In order to support this hypothesis, a prospective non-inferiority trial design will be used
in this study. To ensure the quality of data acquisition and reporting, the study will be
conducted in accordance with the IDEAL reporting guidelines. During pulmonary
segmentectomies, the intersegmental plane will be identified by both HSI and ICG
fluorescence. The determined HSI intersegmental margin will be benchmarked against the ground
truth ICG fluorescence and the feasibility and reproducibility of HSI and ICG mapping will be
studied.
Machine learning methods have greatly improved the interpretation of subtle patterns in
medical image data. Convolutional neural networks (CNNs) can be considered state-of-the-art
for classification and segmentation of medical images. The investigators will extend
CNN-based methods for HSI classification and particularly study patch-based differentiation
between perfused and non-perfused tissue using ICG and HSI data acquired at the same
position. A further challenge is the relatively slow acquisition of HSI (10
seconds/measurement), which makes it prone to motion artifacts, e.g., due to pulsatile
motion. To address this, the investigators will study motion tracking, which is also relevant
for the future illustration of the segment boundary during surgery.
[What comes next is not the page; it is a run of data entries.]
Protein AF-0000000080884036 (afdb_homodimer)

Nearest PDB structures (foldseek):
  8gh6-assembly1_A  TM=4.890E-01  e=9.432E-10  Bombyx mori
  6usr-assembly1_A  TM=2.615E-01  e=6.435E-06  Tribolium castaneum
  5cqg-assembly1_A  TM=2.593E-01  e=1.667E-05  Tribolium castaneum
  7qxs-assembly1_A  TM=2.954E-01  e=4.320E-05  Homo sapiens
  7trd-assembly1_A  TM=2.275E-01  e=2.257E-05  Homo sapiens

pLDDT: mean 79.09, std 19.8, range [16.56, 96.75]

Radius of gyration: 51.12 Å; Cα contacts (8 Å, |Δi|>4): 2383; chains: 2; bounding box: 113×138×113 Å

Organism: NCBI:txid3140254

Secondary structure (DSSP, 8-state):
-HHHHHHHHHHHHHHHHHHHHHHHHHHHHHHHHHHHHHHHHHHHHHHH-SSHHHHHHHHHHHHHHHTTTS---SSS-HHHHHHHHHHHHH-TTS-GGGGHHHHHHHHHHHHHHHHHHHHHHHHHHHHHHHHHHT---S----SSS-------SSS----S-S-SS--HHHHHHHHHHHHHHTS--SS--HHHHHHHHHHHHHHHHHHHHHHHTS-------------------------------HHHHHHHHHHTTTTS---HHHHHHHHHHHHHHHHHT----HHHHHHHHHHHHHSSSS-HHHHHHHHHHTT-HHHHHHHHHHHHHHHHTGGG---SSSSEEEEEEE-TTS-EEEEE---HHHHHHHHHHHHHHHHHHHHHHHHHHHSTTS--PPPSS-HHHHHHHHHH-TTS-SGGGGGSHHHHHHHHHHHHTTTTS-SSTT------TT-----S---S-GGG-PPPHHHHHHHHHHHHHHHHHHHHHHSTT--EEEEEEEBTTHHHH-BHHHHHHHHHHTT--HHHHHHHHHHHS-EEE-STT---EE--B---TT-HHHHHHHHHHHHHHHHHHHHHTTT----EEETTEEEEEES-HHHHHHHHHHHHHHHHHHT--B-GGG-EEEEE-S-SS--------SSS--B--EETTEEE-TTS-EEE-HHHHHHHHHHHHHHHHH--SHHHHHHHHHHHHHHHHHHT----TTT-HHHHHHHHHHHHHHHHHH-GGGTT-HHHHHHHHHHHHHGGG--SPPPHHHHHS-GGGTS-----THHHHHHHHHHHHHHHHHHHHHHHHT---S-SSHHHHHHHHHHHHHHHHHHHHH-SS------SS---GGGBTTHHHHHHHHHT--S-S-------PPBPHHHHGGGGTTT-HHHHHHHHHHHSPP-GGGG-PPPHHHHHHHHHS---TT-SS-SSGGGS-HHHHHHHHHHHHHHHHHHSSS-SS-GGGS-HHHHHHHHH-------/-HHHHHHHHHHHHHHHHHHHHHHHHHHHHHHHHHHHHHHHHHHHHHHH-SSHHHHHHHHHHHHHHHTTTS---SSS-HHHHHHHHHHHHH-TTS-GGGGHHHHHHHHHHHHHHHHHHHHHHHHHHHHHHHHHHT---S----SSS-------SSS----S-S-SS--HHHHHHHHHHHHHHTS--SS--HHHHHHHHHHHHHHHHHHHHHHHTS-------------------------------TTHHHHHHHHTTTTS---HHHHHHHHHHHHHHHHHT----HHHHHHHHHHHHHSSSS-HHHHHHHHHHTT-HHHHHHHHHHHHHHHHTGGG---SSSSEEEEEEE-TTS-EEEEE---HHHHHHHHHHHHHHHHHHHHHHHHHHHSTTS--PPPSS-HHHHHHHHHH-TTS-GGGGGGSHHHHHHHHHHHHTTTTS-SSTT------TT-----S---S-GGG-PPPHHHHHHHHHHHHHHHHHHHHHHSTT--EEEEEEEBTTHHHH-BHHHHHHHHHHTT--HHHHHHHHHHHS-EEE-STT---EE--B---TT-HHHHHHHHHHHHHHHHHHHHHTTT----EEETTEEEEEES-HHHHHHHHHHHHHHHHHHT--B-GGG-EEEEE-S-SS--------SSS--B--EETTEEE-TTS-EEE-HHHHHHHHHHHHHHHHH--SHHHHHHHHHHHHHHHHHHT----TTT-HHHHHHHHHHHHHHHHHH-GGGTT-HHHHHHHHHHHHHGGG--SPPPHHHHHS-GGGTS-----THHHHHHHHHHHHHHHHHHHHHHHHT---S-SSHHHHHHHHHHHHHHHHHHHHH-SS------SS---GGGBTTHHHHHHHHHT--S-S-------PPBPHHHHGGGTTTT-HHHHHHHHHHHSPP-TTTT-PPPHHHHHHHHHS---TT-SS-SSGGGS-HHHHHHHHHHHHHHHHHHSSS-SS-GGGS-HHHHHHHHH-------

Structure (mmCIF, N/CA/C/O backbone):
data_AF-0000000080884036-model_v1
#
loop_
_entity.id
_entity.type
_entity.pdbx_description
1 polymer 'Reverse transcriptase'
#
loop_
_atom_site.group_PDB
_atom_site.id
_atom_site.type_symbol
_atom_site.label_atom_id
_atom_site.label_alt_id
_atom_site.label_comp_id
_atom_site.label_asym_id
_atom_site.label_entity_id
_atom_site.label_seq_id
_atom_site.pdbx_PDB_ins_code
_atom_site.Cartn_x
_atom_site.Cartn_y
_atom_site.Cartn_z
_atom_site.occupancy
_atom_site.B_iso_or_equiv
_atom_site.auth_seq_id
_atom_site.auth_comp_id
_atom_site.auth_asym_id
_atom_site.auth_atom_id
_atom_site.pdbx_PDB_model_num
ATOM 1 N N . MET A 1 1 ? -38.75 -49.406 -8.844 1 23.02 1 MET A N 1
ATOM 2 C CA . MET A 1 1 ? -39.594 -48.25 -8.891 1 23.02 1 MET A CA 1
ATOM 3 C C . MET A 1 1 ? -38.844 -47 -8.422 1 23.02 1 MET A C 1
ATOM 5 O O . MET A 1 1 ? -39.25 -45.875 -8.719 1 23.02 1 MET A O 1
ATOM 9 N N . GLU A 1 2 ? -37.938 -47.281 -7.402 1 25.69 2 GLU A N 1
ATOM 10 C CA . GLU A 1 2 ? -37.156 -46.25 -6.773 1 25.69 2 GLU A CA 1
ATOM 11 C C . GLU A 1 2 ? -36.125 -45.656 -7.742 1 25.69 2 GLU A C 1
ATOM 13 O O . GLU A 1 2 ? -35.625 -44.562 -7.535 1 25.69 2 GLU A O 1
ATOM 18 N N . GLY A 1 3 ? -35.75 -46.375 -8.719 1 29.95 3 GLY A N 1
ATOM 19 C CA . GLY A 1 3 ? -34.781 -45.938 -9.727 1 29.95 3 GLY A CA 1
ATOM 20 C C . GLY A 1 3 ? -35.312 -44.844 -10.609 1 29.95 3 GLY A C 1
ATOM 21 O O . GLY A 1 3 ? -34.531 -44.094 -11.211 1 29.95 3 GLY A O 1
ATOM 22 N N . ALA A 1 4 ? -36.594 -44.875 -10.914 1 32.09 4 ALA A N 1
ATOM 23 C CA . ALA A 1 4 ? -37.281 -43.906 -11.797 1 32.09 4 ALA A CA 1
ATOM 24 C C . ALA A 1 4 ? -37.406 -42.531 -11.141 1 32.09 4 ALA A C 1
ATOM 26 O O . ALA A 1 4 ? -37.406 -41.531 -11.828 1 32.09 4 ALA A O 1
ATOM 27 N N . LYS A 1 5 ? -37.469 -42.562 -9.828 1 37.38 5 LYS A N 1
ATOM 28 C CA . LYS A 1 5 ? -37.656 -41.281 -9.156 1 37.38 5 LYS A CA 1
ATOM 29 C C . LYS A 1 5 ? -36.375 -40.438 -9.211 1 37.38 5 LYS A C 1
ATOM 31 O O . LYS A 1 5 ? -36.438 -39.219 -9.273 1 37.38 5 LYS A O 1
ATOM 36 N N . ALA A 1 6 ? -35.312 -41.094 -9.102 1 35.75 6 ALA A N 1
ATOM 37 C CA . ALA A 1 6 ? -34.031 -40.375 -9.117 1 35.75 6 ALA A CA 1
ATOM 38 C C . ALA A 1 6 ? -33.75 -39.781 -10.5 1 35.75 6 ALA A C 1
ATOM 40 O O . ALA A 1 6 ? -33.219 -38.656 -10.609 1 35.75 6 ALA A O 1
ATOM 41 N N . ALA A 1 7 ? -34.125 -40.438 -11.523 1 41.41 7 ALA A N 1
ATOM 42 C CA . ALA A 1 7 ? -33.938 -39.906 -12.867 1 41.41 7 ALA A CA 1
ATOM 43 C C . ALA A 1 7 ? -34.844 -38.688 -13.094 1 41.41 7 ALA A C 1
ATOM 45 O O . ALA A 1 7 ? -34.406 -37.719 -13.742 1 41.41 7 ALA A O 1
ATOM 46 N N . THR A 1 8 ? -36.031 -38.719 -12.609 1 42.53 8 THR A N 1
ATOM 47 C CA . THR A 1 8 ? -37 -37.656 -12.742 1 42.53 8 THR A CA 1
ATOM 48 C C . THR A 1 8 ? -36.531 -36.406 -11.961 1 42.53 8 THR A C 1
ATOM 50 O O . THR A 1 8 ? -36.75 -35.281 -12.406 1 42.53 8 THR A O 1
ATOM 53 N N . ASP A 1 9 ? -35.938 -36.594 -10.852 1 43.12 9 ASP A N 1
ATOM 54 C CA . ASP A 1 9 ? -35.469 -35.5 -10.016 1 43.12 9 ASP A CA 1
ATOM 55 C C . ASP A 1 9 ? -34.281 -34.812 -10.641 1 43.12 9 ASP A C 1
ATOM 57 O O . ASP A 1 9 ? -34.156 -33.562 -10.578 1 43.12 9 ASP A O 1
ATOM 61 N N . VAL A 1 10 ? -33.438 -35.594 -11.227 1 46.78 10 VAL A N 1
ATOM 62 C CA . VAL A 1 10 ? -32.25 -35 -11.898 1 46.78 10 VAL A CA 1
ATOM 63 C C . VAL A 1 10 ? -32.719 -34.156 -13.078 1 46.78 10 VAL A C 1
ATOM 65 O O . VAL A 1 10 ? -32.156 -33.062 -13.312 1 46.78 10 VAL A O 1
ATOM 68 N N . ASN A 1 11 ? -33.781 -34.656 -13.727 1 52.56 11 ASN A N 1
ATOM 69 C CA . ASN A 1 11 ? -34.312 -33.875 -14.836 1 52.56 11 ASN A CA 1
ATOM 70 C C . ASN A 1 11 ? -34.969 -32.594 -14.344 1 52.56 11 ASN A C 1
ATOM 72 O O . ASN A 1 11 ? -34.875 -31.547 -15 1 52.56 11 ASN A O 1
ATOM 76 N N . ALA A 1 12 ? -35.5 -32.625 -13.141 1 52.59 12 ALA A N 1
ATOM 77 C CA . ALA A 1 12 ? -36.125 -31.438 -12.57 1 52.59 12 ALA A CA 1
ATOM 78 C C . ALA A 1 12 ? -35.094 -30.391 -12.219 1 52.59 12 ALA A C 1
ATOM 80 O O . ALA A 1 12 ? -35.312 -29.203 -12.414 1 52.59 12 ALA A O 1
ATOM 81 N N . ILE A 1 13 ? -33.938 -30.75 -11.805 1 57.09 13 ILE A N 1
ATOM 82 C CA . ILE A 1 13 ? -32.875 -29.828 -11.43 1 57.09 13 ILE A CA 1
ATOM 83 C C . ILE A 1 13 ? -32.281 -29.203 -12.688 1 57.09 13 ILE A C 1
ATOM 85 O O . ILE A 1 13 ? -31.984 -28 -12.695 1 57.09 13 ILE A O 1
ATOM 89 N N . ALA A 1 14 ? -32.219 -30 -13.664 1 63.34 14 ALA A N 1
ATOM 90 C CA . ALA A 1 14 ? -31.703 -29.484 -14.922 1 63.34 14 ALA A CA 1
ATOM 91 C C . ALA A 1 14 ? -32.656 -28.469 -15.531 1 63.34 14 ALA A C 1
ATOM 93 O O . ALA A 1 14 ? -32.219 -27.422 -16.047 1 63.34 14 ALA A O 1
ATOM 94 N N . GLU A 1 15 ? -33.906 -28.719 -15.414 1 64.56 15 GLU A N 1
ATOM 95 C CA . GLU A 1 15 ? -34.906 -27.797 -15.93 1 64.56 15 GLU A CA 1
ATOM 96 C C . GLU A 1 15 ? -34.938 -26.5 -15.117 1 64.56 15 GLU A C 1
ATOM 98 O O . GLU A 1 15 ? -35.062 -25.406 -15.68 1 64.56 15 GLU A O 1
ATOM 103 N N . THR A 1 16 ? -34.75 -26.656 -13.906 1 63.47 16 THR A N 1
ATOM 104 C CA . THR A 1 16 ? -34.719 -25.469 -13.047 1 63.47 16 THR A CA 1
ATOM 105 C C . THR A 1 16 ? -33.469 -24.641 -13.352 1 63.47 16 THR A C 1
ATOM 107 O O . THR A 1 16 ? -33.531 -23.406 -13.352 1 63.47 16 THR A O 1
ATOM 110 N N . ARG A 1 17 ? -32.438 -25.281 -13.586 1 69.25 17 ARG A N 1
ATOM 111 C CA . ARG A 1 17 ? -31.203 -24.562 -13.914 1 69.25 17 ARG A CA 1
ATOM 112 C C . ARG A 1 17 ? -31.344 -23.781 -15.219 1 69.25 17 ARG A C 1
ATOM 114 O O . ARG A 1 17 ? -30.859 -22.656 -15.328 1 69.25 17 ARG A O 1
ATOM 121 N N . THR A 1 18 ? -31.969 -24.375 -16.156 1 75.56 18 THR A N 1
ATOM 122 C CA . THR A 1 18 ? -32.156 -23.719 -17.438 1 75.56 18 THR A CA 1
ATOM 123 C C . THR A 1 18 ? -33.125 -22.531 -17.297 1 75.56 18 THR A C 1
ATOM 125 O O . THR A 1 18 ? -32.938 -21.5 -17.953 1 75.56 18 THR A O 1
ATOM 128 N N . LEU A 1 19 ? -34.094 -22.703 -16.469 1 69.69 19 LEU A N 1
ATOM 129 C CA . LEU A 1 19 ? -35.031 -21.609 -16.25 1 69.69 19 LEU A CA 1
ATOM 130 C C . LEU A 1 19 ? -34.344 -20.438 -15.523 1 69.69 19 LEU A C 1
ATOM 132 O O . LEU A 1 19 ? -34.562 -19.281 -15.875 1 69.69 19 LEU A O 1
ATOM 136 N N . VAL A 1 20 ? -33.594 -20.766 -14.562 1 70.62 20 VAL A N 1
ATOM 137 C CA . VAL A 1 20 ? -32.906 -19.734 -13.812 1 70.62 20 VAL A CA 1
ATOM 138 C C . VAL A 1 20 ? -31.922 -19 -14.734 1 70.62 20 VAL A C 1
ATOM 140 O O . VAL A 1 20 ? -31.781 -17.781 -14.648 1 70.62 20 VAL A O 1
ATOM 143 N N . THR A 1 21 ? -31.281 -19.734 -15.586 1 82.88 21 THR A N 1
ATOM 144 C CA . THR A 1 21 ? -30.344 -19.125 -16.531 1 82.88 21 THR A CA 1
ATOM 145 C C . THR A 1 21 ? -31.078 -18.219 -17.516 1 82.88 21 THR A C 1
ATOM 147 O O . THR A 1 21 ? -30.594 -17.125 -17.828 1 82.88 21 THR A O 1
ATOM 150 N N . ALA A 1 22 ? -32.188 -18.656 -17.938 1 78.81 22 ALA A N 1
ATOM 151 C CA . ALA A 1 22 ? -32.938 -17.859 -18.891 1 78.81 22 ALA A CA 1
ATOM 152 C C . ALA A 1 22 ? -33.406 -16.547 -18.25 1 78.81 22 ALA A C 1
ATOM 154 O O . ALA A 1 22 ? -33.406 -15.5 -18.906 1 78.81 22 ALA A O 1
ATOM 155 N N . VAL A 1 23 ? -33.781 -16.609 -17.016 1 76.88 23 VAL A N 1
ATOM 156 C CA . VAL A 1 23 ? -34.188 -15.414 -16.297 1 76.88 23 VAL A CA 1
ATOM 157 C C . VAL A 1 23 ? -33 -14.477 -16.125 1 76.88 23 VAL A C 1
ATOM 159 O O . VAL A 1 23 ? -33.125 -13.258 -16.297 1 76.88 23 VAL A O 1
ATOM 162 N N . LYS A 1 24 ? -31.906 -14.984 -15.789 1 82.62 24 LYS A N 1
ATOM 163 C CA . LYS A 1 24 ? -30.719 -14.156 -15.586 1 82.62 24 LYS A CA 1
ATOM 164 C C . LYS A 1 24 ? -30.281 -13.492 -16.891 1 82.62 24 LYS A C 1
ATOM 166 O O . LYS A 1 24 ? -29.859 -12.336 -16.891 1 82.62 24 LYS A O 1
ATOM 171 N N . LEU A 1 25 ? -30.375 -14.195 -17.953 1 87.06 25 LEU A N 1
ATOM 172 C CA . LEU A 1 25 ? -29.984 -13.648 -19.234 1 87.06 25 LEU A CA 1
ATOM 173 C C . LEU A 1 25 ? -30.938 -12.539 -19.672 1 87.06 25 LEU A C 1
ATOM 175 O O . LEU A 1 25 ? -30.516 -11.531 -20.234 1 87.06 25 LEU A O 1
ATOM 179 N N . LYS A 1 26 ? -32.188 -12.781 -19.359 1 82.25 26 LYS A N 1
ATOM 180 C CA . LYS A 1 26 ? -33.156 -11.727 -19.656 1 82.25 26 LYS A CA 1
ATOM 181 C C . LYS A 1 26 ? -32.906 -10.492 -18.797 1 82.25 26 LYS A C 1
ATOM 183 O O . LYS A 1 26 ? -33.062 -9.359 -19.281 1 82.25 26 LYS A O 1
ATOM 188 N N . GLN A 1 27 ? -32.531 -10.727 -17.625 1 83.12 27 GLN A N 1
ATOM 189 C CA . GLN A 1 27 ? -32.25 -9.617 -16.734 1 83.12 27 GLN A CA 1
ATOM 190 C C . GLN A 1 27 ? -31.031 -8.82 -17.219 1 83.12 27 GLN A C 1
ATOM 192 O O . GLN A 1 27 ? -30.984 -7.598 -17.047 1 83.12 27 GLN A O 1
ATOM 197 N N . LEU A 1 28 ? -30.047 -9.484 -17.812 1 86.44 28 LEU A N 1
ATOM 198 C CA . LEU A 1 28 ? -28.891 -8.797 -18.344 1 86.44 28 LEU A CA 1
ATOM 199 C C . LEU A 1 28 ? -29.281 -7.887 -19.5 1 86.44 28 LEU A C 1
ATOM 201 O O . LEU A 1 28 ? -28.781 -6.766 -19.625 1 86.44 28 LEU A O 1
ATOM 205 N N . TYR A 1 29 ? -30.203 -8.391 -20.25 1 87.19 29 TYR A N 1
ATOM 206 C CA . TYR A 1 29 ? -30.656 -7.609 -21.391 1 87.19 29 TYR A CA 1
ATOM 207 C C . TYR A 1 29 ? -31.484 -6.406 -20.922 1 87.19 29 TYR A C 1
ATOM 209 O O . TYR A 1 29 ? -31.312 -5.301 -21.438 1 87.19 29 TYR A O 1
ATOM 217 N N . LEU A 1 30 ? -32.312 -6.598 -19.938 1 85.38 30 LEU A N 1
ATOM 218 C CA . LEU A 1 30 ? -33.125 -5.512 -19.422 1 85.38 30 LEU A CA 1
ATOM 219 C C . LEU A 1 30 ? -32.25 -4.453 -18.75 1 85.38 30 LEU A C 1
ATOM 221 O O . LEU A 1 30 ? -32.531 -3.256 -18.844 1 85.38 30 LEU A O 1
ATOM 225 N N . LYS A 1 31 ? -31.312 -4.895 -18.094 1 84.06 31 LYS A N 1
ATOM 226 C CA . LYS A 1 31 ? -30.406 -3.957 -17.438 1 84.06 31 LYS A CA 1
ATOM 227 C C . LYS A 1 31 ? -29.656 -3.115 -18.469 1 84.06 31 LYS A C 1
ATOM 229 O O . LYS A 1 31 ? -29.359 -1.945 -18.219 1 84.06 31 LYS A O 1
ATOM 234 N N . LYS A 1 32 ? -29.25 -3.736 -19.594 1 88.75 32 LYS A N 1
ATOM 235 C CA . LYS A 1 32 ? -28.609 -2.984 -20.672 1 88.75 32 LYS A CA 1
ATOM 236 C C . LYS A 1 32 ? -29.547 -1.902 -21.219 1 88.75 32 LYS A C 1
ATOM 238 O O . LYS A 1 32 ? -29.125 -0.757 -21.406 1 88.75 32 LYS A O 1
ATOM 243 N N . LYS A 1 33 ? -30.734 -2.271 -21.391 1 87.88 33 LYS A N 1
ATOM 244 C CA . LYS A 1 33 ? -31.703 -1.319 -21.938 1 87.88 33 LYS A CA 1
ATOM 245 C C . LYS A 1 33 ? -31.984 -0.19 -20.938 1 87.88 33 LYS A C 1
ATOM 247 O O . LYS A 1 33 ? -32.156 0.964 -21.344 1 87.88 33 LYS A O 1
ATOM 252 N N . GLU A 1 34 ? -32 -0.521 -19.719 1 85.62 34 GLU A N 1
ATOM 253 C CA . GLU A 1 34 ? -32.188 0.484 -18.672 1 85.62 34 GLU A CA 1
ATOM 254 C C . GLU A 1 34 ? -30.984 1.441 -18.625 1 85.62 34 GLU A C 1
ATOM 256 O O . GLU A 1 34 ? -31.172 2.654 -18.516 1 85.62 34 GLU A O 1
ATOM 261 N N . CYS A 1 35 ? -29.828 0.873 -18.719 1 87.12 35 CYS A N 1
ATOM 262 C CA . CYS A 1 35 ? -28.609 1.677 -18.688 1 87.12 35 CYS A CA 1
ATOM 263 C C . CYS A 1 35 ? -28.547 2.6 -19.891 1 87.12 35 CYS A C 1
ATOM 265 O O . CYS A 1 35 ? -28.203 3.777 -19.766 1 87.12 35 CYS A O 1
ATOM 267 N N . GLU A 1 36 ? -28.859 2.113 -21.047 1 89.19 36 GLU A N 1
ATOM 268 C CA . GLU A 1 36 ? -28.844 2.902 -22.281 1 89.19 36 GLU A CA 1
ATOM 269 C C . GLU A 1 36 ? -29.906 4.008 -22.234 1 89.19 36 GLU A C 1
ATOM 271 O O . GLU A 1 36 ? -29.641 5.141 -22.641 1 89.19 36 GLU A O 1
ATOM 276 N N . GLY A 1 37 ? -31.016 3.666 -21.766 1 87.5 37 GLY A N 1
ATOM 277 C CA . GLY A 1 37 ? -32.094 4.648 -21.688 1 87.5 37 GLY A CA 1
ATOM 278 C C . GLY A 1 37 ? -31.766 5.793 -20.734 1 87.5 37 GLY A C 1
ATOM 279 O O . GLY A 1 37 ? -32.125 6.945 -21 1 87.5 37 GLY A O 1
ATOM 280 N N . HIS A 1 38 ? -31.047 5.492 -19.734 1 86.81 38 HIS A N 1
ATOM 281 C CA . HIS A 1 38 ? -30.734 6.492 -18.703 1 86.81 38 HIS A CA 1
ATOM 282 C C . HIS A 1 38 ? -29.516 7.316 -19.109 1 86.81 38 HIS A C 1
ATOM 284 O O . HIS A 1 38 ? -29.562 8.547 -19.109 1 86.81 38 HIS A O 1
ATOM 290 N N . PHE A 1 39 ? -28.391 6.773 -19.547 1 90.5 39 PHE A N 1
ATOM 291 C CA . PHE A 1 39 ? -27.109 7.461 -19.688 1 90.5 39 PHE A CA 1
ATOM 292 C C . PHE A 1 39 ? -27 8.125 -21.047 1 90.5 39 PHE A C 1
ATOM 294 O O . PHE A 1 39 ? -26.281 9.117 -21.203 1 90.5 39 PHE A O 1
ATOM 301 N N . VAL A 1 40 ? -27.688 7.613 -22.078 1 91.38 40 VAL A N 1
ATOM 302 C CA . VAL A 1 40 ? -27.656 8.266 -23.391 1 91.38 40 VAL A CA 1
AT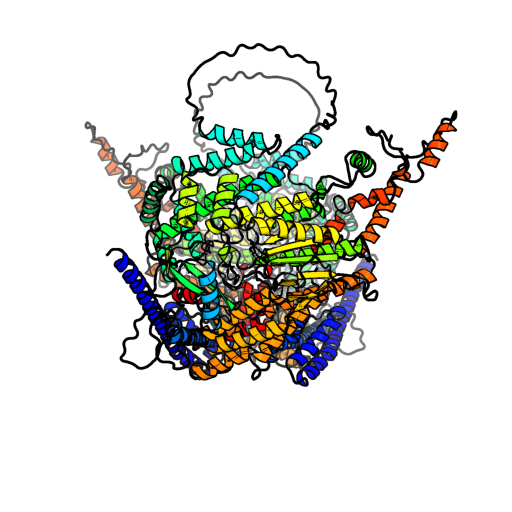OM 303 C C . VAL A 1 40 ? -28.297 9.648 -23.297 1 91.38 40 VAL A C 1
ATOM 305 O O . VAL A 1 40 ? -27.797 10.609 -23.891 1 91.38 40 VAL A O 1
ATOM 308 N N . ASN A 1 41 ? -29.281 9.75 -22.469 1 90.75 41 ASN A N 1
ATOM 309 C CA . ASN A 1 41 ? -29.938 11.031 -22.234 1 90.75 41 ASN A CA 1
ATOM 310 C C . ASN A 1 41 ? -29.047 11.984 -21.453 1 90.75 41 ASN A C 1
ATOM 312 O O . ASN A 1 41 ? -29.062 13.195 -21.688 1 90.75 41 ASN A O 1
ATOM 316 N N . VAL A 1 42 ? -28.391 11.445 -20.5 1 91.69 42 VAL A N 1
ATOM 317 C CA . VAL A 1 42 ? -27.5 12.258 -19.672 1 91.69 42 VAL A CA 1
ATOM 318 C C 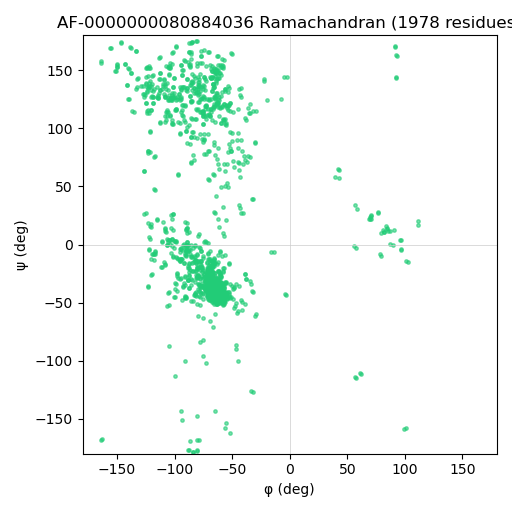. VAL A 1 42 ? -26.375 12.812 -20.547 1 91.69 42 VAL A C 1
ATOM 320 O O . VAL A 1 42 ? -26 13.984 -20.438 1 91.69 42 VAL A O 1
ATOM 323 N N . LEU A 1 43 ? -25.781 12.016 -21.5 1 93.81 43 LEU A N 1
ATOM 324 C CA . LEU A 1 43 ? -24.688 12.445 -22.359 1 93.81 43 LEU A CA 1
ATOM 325 C C . LEU A 1 43 ? -25.156 13.508 -23.344 1 93.81 43 LEU A C 1
ATOM 327 O O . LEU A 1 43 ? -24.391 14.414 -23.688 1 93.81 43 LEU A O 1
ATOM 331 N N . GLU A 1 44 ? -26.359 13.438 -23.75 1 93.44 44 GLU A N 1
ATOM 332 C CA . GLU A 1 44 ? -26.922 14.453 -24.625 1 93.44 44 GLU A CA 1
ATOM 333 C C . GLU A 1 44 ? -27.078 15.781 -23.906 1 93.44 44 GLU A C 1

Machine learning approaches and particularly CNNs allow to directly optimize classifiers
based on actual clinical data and the spectral dimension can be handled in a straightforward
fashion. Moreover, as a versatile method for image processing, CNNs can also be used for
localization and motion compensation during intraoperative imaging, e.g., they can be trained
to detect image features and their motion in red/green/blue image streams. This is
interesting for the proposed HSI data acquisition, which is based on a sequence of
measurements which are sensitive to tissue motion.